He stripped off his dirty t-shirt and shorts and tossed them on the floor. Sprawled out on his bed, he stared at the ceiling and tried to catch a breeze from the window. His thoughts and the heat nearly lulled him to sleep twice before David peeled himself off of the damp sheets and put on a clean set of play clothes. He picked up his dirty clothes and went down the hallway, stopping just long enough to see that Pappy Deke was still sleeping, still breathing. Downstairs, David tossed his dirty clothes into the utility room and scrubbed the dirt off of his face, neck, and arms in the bathroom. 

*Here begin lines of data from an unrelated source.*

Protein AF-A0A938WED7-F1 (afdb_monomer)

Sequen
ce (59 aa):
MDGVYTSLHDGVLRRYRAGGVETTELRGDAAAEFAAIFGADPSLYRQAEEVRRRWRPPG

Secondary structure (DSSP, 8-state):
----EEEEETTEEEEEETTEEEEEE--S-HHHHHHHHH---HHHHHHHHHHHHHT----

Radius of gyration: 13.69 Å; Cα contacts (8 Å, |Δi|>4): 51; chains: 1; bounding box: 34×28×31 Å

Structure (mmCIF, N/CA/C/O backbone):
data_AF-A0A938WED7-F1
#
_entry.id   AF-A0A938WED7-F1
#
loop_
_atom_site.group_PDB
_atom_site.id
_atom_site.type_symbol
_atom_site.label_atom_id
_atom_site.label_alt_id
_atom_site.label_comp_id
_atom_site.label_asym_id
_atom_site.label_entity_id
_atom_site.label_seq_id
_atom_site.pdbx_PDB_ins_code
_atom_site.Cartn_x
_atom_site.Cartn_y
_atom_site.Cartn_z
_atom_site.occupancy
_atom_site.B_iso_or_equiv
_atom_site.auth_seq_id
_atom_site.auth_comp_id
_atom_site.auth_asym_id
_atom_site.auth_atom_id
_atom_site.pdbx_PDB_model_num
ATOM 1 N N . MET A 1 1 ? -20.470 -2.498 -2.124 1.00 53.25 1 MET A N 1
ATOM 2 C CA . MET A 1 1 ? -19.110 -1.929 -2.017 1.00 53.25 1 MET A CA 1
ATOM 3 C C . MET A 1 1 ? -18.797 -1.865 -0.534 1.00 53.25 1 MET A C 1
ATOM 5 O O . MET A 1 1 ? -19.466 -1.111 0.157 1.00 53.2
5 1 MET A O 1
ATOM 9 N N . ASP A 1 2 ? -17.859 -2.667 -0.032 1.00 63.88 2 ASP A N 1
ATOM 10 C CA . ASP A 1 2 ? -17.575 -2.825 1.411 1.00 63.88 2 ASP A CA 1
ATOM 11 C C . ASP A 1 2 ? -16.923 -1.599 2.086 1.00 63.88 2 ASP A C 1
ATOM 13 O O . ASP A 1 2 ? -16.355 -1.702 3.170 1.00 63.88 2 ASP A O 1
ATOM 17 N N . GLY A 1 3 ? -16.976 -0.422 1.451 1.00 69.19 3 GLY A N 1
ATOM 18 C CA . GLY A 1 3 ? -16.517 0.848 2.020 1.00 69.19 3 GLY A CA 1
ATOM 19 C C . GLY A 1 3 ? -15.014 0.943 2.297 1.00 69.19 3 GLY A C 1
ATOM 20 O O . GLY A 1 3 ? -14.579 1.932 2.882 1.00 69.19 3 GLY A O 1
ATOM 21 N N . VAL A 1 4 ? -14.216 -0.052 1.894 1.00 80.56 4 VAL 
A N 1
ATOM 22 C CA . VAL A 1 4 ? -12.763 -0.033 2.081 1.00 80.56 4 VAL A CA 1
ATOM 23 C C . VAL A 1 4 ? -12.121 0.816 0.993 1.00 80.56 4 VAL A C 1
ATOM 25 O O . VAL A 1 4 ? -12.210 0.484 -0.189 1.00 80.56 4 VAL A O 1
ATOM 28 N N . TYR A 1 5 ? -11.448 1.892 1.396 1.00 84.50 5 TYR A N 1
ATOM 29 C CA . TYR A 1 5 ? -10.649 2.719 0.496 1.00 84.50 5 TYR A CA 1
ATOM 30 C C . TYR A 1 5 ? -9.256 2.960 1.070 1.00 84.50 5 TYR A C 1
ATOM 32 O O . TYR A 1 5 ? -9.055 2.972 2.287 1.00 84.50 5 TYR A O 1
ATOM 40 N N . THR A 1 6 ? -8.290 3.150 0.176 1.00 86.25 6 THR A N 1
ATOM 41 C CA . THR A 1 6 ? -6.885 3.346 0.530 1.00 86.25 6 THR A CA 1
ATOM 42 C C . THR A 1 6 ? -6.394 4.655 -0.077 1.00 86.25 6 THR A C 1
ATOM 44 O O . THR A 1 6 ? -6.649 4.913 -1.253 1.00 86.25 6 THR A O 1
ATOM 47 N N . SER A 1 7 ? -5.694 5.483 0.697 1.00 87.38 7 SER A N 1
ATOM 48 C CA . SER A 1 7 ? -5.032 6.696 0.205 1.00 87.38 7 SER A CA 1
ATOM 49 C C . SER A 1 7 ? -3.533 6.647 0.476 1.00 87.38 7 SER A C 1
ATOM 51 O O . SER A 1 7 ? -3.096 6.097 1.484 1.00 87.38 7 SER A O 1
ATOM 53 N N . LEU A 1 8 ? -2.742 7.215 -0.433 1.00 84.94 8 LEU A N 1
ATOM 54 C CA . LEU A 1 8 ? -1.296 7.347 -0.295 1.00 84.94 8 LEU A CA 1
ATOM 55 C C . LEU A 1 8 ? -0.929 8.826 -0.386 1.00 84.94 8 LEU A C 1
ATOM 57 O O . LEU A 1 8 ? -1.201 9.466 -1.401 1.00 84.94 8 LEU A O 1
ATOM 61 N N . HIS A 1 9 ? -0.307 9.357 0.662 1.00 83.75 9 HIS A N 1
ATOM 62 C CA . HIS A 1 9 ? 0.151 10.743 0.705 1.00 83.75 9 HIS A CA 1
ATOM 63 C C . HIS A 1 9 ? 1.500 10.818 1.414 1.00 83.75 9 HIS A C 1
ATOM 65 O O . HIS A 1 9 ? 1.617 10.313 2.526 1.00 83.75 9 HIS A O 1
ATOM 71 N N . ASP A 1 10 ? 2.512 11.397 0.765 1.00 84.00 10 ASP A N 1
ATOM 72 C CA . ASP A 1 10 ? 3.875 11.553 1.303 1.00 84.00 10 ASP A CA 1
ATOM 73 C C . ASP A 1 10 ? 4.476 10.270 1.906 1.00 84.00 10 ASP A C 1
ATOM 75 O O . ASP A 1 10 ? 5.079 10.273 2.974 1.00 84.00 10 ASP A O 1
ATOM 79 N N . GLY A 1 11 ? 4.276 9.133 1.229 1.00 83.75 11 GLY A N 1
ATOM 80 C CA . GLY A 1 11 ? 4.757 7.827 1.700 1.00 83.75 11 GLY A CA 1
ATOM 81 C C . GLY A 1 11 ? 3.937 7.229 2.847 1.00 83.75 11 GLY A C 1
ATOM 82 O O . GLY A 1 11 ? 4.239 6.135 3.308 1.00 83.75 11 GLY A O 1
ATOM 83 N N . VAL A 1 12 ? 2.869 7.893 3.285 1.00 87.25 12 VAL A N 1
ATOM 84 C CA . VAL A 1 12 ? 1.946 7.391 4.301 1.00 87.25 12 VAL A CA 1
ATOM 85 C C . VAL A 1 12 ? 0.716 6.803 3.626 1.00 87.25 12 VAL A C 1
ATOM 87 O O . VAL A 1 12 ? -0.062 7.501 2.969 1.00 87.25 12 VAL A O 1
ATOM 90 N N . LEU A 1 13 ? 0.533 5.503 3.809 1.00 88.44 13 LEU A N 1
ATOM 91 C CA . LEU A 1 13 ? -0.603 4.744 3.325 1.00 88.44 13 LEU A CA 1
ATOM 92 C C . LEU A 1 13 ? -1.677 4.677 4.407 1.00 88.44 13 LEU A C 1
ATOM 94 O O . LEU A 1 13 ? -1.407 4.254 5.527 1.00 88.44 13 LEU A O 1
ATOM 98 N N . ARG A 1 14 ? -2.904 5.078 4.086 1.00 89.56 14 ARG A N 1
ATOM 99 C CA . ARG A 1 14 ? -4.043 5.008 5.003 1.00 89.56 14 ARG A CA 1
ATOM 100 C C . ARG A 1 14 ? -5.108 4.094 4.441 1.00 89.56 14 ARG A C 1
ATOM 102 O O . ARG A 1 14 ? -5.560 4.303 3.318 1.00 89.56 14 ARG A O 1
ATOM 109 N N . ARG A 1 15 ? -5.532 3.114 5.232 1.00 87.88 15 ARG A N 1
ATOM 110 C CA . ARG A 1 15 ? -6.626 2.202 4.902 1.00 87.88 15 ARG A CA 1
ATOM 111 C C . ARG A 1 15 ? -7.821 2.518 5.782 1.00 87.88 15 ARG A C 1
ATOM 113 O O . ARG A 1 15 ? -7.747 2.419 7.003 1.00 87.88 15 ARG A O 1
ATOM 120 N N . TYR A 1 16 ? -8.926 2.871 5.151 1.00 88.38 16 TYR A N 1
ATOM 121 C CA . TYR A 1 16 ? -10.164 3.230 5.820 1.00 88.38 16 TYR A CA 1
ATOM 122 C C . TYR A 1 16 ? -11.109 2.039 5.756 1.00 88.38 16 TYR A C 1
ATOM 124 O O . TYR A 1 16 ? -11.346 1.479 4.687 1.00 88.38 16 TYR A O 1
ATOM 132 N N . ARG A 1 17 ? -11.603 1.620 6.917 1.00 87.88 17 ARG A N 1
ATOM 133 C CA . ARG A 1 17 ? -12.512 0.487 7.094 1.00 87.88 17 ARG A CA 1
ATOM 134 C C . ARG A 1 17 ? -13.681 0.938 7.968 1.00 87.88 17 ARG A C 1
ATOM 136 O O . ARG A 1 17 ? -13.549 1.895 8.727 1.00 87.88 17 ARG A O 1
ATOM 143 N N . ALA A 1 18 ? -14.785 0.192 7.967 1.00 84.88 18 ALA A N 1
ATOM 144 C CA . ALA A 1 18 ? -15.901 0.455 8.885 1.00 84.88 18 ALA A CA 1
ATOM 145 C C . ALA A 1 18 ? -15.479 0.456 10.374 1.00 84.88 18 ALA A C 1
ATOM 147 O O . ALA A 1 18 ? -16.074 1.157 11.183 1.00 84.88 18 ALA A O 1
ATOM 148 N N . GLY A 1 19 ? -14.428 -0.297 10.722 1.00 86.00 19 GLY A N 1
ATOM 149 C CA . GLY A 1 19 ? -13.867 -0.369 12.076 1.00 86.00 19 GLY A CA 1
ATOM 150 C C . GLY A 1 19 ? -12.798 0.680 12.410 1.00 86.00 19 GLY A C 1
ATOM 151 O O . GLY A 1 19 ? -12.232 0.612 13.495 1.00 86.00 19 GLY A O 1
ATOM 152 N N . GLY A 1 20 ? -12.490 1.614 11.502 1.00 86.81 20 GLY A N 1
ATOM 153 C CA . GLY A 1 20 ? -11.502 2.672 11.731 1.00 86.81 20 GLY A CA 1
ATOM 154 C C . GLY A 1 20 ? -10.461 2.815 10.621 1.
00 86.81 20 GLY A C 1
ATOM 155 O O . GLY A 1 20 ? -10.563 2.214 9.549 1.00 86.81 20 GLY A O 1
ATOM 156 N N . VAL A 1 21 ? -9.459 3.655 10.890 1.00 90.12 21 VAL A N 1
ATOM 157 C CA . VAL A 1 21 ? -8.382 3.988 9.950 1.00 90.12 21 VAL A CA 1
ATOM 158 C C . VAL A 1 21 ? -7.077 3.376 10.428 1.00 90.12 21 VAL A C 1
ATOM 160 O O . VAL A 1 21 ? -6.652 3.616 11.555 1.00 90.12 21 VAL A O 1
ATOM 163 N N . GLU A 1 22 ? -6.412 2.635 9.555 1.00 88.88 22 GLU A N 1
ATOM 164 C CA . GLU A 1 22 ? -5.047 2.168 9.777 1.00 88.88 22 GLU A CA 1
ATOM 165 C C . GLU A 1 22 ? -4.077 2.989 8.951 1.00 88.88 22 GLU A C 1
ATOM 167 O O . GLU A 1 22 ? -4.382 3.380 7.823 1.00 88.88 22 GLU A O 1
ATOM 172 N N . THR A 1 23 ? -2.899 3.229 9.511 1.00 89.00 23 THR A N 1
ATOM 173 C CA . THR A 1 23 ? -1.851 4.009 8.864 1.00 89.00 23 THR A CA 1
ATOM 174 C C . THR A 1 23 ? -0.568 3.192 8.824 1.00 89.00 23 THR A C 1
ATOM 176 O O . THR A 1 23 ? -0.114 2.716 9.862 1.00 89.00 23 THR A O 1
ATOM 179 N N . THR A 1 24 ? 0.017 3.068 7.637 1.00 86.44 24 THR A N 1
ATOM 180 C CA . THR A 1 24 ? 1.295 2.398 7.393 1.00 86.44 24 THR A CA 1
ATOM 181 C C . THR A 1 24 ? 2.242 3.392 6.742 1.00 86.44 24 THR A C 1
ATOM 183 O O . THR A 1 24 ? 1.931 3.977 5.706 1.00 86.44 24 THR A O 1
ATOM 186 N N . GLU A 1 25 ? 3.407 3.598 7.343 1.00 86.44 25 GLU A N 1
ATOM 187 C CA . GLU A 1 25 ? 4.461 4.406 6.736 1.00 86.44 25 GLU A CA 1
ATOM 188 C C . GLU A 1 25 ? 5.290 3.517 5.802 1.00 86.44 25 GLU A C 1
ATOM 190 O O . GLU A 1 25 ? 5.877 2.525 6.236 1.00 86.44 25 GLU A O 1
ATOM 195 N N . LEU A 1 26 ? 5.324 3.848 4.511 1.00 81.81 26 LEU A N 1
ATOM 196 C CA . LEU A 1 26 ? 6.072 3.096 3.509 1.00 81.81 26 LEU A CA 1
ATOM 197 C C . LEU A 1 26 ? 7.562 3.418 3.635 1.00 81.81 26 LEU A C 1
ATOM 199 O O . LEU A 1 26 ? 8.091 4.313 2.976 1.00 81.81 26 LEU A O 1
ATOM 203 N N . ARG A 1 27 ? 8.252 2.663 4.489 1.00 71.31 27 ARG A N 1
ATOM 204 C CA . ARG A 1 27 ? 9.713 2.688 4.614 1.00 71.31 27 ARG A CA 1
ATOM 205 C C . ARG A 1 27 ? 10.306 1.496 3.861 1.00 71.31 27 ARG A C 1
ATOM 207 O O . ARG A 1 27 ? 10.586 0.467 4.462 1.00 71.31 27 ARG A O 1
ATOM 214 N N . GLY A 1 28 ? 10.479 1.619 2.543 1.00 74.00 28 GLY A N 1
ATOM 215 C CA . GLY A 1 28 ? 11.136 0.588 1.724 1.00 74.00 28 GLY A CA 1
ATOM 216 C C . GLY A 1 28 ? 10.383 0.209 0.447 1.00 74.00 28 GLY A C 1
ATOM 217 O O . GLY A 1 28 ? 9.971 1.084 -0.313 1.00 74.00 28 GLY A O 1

Dinner was fried chicken, mashed potatoes and gravy, corn on the cob, biscuits, and homemade applesauce for dessert. A huge pitcher of sun tea sat sweating in the middle of the table. The kitchen was stifling. David could barely breathe, but Mama insisted that they always eat supper in there. 

“This is dinner, not a picnic,” she had said once. “We eat at the table.” 

David worked at cleaning his plate. Hot food for a hot stomach in a hot kitchen was hard to swallow. He finished as fast as he could, forcing down the last bite.  

David excused himself, putting his plate and glass in the sink, and took a tray up to Pappy Deke. Mama had asked him to do it the first time Pappy Deke wasn’t feeling up to coming to the table and David had done it ever since. He liked spending supper with Pappy Deke, looked forward to it. 

Pappy Deke was still sleeping when David set the tray on the table next to the bed. David nudged him. Pappy Deke’s breathing stopped, hiccupped, and his eyes opened. He blinked a few times and looked at David. 

“Dinner, Pappy,” David said. 

“Oh, good.” Pappy Deke struggled to sit up. David helped him get settled. “I was just dreaming I was hungry.” 

David smiled and handed him a napkin, which Pappy Deke tucked into his pajama top. David set the tray on his lap. There was a plate with mashed potatoes, chicken, and a biscuit and a glass of tea. Pappy Deke gave up on corn sometime over the winter. 

“Your mama must like taking me to the john,” Pappy Deke said. “Always giving me this damn tea.” 

David laughed and Pappy Deke smiled. 

“What you been up to today, boy?” Pappy Deke asked. His hand shook as he scooped some mashed potatoes onto a spoon and into his mouth. 

“Been down at the ravine,” David said with a shrug. 

“Anything good down there?” 

Pappy Deke shook hard and dropped his spoon onto the tray. David watched him pick it up on the second try. 

“Nah,” David said. “Crawdads are kinda weak this year.” 

“Yeah? You know we had a place like that when I was a kid,” Pappy Deke said, his lips smeared with potatoes. “Your daddy had a place like that, too. I used to go down there with him some days.” 

David believed that. There could be acres of room at the adult table, but Pappy Deke always wedged himself in with the kids. 

“Your birthday’s coming up,” Pappy Deke said, wiping away the potatoes and picking up the biscuit. “What did you ask for?” 

“New bike,” David said, watching crumbs fall from Pappy Deke’s lips. “Mine’s getting too small.” 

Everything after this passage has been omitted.